═════ Supplied records

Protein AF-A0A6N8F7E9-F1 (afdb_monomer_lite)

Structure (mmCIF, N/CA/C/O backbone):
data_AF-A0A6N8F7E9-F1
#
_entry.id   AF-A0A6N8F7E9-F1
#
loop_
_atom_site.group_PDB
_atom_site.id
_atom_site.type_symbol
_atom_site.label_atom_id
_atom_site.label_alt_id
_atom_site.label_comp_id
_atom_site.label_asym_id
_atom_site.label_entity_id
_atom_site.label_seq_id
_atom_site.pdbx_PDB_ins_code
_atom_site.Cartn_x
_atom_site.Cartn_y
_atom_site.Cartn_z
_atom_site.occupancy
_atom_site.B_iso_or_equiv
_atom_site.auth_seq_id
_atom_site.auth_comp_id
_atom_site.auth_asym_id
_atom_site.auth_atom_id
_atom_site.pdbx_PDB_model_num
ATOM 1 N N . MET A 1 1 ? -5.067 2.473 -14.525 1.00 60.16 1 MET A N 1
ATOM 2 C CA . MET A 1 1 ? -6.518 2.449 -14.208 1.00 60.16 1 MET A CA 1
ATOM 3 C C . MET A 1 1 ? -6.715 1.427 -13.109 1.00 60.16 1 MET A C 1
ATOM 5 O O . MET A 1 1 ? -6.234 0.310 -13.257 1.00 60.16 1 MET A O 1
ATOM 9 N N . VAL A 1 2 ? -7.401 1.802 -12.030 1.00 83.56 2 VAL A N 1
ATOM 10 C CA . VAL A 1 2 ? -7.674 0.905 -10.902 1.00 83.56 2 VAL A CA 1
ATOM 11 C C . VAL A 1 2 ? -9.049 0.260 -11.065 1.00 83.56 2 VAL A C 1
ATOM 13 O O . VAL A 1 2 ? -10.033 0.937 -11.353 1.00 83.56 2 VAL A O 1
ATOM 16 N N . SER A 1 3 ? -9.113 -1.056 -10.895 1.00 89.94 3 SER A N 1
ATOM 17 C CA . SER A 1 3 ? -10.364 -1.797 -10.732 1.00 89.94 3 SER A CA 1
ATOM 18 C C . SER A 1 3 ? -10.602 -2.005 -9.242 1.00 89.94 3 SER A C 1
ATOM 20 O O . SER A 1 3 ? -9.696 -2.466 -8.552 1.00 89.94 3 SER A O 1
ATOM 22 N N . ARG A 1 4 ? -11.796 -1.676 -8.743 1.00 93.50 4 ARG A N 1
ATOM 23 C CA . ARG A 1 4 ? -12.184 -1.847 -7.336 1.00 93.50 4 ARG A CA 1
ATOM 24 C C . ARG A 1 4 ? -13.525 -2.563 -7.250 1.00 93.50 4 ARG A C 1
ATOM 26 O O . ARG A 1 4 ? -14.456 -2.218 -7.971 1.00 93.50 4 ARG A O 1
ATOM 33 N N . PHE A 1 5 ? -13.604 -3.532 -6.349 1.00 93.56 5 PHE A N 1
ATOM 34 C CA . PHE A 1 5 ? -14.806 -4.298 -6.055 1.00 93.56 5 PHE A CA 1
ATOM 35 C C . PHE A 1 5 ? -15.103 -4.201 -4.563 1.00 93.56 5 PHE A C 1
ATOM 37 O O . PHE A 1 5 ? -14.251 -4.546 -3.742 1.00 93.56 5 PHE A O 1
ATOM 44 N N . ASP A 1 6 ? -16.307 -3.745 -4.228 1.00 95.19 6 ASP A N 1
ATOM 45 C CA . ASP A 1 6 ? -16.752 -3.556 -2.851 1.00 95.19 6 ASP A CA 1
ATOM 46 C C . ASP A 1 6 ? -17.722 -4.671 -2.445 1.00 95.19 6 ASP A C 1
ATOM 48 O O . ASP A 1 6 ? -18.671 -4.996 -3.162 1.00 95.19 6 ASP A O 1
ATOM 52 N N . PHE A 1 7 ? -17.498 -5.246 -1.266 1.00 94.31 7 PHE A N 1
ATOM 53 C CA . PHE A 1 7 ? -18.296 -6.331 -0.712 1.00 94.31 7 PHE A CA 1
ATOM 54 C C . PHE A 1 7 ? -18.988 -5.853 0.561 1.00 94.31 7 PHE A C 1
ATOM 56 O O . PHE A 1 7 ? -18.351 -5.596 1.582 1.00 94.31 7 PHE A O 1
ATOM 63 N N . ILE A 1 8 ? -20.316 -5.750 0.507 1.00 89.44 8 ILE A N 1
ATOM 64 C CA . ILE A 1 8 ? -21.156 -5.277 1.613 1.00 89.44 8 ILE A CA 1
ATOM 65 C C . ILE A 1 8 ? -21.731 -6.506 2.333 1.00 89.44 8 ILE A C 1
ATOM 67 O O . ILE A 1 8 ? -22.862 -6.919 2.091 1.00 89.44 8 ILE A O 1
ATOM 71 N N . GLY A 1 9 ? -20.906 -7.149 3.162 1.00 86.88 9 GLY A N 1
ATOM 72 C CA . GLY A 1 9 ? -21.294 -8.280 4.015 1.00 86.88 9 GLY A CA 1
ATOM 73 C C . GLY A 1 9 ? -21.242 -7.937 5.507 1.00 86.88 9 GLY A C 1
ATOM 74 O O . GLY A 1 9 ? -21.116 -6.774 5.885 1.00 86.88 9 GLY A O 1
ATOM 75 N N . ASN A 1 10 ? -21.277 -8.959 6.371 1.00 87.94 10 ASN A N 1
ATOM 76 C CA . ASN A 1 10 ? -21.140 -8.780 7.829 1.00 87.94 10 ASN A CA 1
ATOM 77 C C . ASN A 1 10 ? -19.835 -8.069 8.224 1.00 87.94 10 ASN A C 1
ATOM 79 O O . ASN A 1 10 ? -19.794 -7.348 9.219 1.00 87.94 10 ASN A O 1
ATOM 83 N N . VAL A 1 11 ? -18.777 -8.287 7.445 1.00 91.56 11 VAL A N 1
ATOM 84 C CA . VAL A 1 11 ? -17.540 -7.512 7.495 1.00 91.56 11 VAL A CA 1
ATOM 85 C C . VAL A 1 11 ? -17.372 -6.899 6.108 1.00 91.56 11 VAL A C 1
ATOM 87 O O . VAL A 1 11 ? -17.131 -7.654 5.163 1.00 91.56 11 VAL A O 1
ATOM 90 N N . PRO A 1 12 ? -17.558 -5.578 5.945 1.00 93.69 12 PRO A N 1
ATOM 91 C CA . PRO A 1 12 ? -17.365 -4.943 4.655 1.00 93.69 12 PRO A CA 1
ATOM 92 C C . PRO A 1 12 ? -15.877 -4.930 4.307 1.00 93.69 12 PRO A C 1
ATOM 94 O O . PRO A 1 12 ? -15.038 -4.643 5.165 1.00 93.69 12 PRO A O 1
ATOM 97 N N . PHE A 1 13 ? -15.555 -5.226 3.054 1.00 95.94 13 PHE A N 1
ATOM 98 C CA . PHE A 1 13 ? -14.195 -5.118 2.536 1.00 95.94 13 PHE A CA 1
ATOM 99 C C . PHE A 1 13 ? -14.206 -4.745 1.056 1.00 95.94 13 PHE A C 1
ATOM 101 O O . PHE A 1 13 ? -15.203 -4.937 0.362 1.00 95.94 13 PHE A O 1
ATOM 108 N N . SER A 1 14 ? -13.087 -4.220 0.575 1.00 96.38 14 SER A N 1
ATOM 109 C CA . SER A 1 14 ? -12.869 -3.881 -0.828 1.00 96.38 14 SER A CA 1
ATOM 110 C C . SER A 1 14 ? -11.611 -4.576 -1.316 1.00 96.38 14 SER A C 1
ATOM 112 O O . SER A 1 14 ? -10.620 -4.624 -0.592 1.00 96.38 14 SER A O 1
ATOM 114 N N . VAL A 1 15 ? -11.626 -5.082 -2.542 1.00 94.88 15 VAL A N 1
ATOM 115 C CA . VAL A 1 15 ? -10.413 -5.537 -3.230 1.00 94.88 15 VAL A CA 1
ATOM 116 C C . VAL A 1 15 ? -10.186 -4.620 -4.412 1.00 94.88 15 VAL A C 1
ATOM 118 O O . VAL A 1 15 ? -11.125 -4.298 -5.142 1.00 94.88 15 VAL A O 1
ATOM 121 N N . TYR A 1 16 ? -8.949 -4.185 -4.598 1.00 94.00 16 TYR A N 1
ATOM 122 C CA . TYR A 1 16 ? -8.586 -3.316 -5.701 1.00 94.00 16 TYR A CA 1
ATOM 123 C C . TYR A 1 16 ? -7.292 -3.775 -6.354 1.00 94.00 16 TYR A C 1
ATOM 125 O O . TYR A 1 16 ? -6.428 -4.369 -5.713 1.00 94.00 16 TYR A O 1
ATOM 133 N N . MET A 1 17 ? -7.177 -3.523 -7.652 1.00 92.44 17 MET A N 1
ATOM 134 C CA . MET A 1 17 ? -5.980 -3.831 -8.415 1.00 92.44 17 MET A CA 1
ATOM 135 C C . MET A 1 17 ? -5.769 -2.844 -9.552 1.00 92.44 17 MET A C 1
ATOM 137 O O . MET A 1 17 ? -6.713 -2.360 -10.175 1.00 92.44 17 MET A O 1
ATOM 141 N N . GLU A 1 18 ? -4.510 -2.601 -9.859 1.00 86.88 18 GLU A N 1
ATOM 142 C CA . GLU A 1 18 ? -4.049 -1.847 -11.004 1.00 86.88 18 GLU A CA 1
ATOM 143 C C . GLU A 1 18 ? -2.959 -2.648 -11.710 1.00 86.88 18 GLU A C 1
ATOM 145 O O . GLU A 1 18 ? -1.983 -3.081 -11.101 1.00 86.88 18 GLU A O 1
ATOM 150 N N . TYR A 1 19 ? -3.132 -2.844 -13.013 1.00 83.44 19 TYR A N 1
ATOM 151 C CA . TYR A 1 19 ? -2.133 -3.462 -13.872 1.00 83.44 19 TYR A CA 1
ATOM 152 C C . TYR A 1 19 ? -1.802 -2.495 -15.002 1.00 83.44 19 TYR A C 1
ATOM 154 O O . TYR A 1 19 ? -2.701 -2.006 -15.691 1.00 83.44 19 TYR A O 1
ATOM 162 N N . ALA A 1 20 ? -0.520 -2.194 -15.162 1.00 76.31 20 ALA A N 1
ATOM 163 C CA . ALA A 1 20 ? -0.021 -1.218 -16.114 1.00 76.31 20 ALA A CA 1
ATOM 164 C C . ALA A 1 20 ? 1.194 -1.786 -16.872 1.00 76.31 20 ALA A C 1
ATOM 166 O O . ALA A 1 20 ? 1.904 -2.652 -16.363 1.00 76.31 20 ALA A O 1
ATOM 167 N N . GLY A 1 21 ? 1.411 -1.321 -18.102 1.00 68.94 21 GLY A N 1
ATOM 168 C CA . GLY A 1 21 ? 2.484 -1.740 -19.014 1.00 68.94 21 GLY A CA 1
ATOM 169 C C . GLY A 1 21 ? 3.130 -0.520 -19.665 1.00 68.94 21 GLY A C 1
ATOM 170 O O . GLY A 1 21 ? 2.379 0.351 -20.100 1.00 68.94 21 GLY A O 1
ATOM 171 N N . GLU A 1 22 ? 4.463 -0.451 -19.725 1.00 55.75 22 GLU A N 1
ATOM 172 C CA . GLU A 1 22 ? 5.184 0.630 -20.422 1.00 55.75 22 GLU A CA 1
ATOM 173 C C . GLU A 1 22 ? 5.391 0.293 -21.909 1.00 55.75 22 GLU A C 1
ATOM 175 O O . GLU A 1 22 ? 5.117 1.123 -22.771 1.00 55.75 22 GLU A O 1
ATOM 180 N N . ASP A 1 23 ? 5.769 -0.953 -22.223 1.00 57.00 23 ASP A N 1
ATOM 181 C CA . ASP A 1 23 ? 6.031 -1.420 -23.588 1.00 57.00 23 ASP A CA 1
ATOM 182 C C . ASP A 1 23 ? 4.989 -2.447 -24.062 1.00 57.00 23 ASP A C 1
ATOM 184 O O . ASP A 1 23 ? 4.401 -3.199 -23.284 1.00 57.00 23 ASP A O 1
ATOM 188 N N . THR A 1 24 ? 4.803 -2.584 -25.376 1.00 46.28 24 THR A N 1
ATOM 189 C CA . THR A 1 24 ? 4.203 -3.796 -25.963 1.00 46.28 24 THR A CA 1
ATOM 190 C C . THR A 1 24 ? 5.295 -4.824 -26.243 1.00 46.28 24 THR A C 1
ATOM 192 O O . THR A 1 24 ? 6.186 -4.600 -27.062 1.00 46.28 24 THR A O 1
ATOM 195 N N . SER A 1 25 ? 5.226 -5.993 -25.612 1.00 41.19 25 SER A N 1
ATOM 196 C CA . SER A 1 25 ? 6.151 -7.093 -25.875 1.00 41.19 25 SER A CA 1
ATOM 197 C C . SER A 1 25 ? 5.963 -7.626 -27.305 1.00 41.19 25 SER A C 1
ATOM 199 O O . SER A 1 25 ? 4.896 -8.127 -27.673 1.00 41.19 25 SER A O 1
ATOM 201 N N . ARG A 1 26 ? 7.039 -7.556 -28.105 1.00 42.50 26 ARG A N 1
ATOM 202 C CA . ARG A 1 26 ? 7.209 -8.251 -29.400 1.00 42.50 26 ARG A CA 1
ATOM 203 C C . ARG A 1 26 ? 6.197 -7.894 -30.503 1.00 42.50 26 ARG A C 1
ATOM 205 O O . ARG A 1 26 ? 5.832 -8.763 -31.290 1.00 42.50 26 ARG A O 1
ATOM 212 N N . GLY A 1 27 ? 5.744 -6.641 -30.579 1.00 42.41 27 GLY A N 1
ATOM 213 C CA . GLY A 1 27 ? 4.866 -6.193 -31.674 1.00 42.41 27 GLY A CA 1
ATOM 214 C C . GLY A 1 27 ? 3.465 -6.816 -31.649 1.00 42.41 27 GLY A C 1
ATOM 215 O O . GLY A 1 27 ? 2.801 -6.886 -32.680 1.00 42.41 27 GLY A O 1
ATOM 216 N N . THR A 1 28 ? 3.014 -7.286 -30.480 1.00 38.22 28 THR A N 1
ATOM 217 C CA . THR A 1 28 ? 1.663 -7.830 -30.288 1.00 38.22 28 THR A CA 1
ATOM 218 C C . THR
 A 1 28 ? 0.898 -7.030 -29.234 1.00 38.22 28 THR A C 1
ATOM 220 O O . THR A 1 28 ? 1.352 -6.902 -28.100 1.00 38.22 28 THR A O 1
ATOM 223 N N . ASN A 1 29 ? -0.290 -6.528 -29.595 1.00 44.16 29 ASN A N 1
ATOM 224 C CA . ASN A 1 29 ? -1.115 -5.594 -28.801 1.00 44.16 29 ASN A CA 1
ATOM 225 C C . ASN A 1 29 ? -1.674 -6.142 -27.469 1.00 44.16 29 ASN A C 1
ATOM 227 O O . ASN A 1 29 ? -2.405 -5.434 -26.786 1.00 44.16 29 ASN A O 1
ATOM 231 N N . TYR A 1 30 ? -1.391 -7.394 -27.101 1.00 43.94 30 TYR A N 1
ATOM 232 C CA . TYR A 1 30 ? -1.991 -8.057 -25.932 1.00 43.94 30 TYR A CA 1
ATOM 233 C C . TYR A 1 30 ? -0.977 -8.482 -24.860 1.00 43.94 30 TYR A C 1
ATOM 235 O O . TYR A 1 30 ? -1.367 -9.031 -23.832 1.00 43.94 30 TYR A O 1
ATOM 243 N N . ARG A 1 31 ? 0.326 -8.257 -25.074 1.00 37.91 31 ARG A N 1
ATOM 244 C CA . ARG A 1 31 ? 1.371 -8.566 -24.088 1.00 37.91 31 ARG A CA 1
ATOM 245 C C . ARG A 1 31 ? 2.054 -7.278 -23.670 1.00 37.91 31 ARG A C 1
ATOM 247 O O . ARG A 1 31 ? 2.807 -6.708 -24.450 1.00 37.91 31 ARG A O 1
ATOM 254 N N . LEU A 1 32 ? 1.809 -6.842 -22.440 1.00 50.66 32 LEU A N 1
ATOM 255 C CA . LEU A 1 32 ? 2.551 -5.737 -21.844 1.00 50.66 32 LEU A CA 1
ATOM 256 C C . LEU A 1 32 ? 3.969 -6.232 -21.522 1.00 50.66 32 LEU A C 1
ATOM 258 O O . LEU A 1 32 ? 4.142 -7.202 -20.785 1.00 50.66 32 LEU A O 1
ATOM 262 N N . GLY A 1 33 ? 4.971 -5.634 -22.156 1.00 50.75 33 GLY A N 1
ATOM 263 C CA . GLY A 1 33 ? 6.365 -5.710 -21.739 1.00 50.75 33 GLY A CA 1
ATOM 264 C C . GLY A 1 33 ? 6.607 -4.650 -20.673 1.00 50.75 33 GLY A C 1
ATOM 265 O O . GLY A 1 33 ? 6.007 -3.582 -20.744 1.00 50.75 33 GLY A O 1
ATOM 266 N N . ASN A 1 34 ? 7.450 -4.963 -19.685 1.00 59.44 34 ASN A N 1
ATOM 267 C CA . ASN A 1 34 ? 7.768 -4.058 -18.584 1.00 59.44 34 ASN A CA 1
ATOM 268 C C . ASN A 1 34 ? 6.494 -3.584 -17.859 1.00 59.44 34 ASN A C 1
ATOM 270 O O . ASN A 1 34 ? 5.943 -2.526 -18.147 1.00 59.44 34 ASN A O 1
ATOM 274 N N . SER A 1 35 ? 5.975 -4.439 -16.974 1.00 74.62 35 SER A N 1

══════════

• Task brief:
Transcribe the records above exactly, beginning at the line that contains "ATOM 52 N N" and ending with the line that contains "ATOM 73 C C", both included, and nothing else.

• Solution to this exercise:
ATOM 52 N N . PHE A 1 7 ? -17.498 -5.246 -1.266 1.00 94.31 7 PHE A N 1
ATOM 53 C CA . PHE A 1 7 ? -18.296 -6.331 -0.712 1.00 94.31 7 PHE A CA 1
ATOM 54 C C . PHE A 1 7 ? -18.988 -5.853 0.561 1.00 94.31 7 PHE A C 1
ATOM 56 O O . PHE A 1 7 ? -18.351 -5.596 1.582 1.00 94.31 7 PHE A O 1
ATOM 63 N N . ILE A 1 8 ? -20.316 -5.750 0.507 1.00 89.44 8 ILE A N 1
ATOM 64 C CA . ILE A 1 8 ? -21.156 -5.277 1.613 1.00 89.44 8 ILE A CA 1
ATOM 65 C C . ILE A 1 8 ? -21.731 -6.506 2.333 1.00 89.44 8 ILE A C 1
ATOM 67 O O . ILE A 1 8 ? -22.862 -6.919 2.091 1.00 89.44 8 ILE A O 1
ATOM 71 N N . GLY A 1 9 ? -20.906 -7.149 3.162 1.00 86.88 9 GLY A N 1
ATOM 72 C CA . GLY A 1 9 ? -21.294 -8.280 4.015 1.00 86.88 9 GLY A CA 1
ATOM 73 C C . GLY A 1 9 ? -21.242 -7.937 5.507 1.00 86.88 9 GLY A C 1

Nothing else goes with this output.